2) You should load them up in increments, building them up to the proper dose, don't give the maximum dose from the start. After you've built them up to the maximum dose they can tolerate without stomach upset and suitable for their size/weight, you soon see the results. Then you can lower them to a maintenance dose: For my golden retriever, I began with 500mg per day divided into his two meals morning and evening (250mg morning 250mg evening) for several days. I then slowly increased him to 1000 per day, (500mg AM and 500mg PM). I then upped him to 2000mg (1,000mg AM 1,000mg PM).

I saw results in a couple of weeks. I lowered his dose to 1000mg and I have maintained him on 1 capsule of time-release Ester C per day in his breakfast meal for 2 years.

My boyfriend saw the difference, my sister saw the difference and I see the difference. He gets up off the floor NO PROBLEM. Now, mind you, he is 11.5 years old. He is better now than he was at age 8!

He can walk 2.5 miles again like we used to do! I never thought he'd be able to ever do that again!

And guess how much this wonderful treatment costs me?

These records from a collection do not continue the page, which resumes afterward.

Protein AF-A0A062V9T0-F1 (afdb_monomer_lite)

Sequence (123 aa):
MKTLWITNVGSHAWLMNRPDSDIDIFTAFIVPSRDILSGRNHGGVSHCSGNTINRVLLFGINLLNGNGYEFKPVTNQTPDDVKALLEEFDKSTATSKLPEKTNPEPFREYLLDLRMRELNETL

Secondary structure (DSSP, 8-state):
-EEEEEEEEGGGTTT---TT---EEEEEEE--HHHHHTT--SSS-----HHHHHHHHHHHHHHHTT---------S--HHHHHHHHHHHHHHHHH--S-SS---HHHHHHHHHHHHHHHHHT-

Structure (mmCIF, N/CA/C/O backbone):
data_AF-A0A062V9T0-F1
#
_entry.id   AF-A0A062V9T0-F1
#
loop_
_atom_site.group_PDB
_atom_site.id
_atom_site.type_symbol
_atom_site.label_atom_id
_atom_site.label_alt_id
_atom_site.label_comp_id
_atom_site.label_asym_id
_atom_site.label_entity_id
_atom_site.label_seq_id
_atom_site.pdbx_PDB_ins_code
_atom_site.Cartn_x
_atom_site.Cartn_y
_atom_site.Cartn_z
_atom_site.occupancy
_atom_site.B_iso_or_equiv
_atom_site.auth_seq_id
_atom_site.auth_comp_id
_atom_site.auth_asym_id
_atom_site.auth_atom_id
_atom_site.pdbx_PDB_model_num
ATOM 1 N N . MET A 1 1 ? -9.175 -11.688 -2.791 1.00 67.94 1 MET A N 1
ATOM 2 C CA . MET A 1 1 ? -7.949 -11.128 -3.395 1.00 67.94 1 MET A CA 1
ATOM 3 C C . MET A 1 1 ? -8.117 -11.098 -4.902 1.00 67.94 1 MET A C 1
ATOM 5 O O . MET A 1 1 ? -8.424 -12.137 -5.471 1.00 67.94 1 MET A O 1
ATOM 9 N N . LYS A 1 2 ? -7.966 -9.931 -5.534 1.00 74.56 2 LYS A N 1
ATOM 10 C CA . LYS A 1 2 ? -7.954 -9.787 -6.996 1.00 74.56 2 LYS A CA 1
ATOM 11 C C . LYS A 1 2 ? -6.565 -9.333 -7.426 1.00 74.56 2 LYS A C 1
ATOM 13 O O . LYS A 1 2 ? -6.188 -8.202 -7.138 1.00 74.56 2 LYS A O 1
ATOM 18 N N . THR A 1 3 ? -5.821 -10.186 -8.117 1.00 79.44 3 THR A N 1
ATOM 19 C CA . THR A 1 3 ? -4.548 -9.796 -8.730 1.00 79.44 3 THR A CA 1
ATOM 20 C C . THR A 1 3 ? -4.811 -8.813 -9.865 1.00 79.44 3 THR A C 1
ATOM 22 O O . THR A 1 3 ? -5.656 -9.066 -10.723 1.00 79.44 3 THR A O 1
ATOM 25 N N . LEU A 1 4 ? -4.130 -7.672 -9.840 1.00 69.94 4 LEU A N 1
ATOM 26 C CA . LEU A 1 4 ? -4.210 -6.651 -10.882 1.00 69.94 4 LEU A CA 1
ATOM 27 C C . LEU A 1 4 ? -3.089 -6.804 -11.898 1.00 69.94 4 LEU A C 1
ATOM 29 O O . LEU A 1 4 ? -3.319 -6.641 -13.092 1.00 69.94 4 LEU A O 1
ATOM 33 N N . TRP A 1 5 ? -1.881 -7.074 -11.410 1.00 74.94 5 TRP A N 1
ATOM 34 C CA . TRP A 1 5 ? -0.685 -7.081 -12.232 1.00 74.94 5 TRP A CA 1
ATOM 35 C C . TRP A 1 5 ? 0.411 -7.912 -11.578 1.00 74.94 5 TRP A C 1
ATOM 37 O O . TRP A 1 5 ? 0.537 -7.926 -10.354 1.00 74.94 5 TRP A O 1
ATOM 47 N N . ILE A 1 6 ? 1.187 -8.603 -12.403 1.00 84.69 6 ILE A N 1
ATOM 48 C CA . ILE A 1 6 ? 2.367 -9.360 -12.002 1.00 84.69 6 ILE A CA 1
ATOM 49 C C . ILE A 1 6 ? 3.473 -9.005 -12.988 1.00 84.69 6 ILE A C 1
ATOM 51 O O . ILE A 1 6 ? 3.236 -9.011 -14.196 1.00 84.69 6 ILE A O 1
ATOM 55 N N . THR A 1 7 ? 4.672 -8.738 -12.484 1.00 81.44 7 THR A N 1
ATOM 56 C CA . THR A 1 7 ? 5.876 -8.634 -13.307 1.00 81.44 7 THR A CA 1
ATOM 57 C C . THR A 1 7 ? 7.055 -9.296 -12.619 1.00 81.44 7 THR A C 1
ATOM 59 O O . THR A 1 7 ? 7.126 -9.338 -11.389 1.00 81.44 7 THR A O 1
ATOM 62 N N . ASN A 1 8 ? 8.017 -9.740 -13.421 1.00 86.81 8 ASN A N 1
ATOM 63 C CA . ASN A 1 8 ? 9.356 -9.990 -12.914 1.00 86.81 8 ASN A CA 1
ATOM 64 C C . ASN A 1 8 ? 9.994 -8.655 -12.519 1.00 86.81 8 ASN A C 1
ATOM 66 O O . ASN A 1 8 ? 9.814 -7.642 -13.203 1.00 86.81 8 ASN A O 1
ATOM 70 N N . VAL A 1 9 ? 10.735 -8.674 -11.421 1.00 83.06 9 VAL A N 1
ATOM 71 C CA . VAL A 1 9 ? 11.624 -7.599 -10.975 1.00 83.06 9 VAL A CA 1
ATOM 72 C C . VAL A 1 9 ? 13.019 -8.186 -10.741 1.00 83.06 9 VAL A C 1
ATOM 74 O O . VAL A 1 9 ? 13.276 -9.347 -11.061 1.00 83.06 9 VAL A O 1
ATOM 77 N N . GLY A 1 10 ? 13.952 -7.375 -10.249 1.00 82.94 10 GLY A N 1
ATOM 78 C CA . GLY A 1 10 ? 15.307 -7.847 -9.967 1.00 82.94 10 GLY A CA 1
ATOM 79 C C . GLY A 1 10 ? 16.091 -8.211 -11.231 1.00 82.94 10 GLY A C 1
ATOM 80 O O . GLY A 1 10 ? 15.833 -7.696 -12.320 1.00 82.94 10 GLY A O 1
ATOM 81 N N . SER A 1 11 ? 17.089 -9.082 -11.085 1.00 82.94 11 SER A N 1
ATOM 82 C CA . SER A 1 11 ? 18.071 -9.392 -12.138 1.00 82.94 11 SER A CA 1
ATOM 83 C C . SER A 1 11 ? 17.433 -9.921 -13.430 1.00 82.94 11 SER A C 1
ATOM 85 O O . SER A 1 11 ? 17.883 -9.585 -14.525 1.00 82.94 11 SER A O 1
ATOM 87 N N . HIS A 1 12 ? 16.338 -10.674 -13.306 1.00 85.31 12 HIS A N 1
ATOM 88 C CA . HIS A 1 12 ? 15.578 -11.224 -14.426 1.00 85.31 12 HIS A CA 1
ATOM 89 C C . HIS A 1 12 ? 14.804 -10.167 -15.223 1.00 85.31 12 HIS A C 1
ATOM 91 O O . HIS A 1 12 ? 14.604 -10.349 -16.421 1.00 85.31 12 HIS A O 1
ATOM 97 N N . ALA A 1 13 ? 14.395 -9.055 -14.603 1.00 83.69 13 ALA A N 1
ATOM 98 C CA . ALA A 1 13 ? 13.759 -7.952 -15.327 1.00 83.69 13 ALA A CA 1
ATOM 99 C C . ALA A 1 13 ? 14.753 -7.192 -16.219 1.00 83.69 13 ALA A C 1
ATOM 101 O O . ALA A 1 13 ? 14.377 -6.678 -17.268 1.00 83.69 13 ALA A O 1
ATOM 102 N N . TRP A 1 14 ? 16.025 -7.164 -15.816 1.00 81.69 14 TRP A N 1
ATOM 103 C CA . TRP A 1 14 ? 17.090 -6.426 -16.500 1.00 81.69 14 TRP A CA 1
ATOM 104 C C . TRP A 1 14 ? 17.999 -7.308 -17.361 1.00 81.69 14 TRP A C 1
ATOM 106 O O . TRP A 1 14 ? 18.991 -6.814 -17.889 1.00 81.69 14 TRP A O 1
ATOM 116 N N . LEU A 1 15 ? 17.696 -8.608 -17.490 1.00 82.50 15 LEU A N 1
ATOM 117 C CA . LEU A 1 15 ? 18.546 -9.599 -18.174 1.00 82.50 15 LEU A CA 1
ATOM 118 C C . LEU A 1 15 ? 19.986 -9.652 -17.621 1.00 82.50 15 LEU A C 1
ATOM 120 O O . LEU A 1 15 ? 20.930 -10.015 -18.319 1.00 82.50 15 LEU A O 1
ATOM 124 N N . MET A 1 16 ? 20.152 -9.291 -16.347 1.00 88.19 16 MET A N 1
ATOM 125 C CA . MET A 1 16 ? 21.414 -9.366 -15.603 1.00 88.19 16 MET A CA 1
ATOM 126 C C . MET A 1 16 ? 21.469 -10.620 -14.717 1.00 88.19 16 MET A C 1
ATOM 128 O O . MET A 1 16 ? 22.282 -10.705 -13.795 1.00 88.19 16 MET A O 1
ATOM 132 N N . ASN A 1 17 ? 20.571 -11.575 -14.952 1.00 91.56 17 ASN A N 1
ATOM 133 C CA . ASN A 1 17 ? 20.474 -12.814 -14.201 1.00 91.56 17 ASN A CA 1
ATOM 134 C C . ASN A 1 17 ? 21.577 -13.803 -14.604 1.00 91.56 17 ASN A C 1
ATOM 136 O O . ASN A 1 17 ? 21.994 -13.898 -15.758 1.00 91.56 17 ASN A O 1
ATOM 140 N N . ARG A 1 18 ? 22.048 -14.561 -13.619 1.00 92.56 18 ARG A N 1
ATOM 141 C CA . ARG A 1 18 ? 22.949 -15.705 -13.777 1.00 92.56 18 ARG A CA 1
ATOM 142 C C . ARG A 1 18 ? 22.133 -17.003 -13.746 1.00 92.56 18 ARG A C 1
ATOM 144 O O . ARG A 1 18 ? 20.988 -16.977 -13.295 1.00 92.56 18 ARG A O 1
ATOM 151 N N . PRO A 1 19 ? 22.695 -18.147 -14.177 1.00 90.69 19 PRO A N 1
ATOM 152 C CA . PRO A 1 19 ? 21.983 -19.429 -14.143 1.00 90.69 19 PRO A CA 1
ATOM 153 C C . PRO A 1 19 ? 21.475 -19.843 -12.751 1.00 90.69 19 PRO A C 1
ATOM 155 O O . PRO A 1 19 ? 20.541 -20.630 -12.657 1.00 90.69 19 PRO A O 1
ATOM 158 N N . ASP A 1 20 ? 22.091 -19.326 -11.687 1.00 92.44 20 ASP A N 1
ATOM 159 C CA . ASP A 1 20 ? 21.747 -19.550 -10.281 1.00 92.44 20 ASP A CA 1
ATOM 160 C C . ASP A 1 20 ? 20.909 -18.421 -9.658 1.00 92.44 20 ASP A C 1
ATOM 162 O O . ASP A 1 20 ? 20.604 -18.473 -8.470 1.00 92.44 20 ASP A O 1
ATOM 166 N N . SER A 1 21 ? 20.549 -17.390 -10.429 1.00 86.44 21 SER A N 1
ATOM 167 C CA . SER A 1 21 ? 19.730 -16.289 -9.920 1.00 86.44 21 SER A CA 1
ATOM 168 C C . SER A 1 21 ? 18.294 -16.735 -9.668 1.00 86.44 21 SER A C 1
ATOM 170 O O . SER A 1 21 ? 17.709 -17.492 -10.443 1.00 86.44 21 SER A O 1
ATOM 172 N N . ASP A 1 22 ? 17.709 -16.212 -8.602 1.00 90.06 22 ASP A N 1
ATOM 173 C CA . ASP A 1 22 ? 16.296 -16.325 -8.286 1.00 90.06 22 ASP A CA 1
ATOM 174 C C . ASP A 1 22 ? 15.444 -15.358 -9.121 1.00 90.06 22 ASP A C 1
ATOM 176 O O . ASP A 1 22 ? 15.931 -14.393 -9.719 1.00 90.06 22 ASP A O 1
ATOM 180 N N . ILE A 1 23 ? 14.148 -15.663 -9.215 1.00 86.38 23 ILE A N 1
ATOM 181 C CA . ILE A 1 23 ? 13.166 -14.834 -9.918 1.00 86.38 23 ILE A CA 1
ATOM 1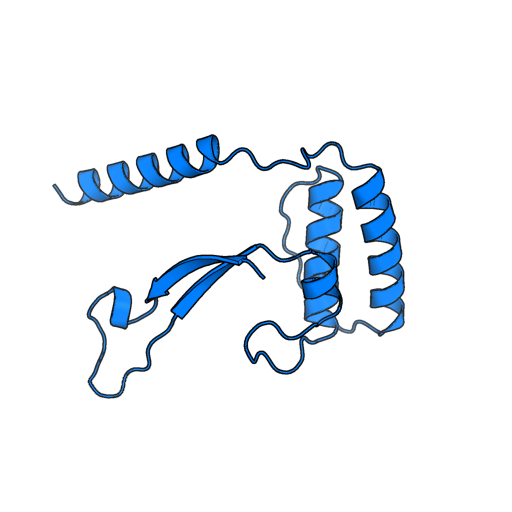82 C C . ILE A 1 23 ? 12.369 -14.066 -8.873 1.00 86.38 23 ILE A C 1
ATOM 184 O O . ILE A 1 23 ? 11.493 -14.625 -8.210 1.00 86.38 23 ILE A O 1
ATOM 188 N N . ASP A 1 24 ? 12.639 -12.770 -8.777 1.00 84.75 24 ASP A N 1
ATOM 189 C CA . ASP A 1 24 ? 11.822 -11.866 -7.986 1.00 84.75 24 ASP A CA 1
ATOM 190 C C . ASP A 1 24 ? 10.549 -11.501 -8.750 1.00 84.75 24 ASP A C 1
ATOM 192 O O . ASP A 1 24 ? 10.590 -11.065 -9.904 1.00 84.75 24 ASP A O 1
ATOM 196 N N . ILE A 1 25 ? 9.401 -11.633 -8.089 1.00 86.38 25 ILE A N 1
ATOM 197 C CA . ILE A 1 25 ? 8.099 -11.306 -8.667 1.00 86.38 25 ILE A CA 1
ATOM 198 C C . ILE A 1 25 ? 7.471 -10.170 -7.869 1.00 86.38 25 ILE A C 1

Less than $10. a month! I buy a bottle of 1000mg time-release Ester C, 60 capsules, for about $10. Can you believe it? I can buy the 90 capsules for about $15. That's a 3 month supply, folks.

I guess we're not supposed to name companies here, but it comes in an orange box and an orange bottle. I buy it at Walmart and also at my supermarket Shoprite. I'm sure any decent Ester C will do.

It is for humans, not special for dogs.

I love it and am so thankful for what it has done for my dog!

I hope this post is useful to other dogs out there. I did a lot of research before I used Ester C on my dog. So of course I advise you to research what is right for your dog.

Good luck

Replied by Theresa Donate

Mpls., Mn

Thanks for this tip! I will be passing it on to a friend who has a dobie who is starting to feel his age - I am sure this will help!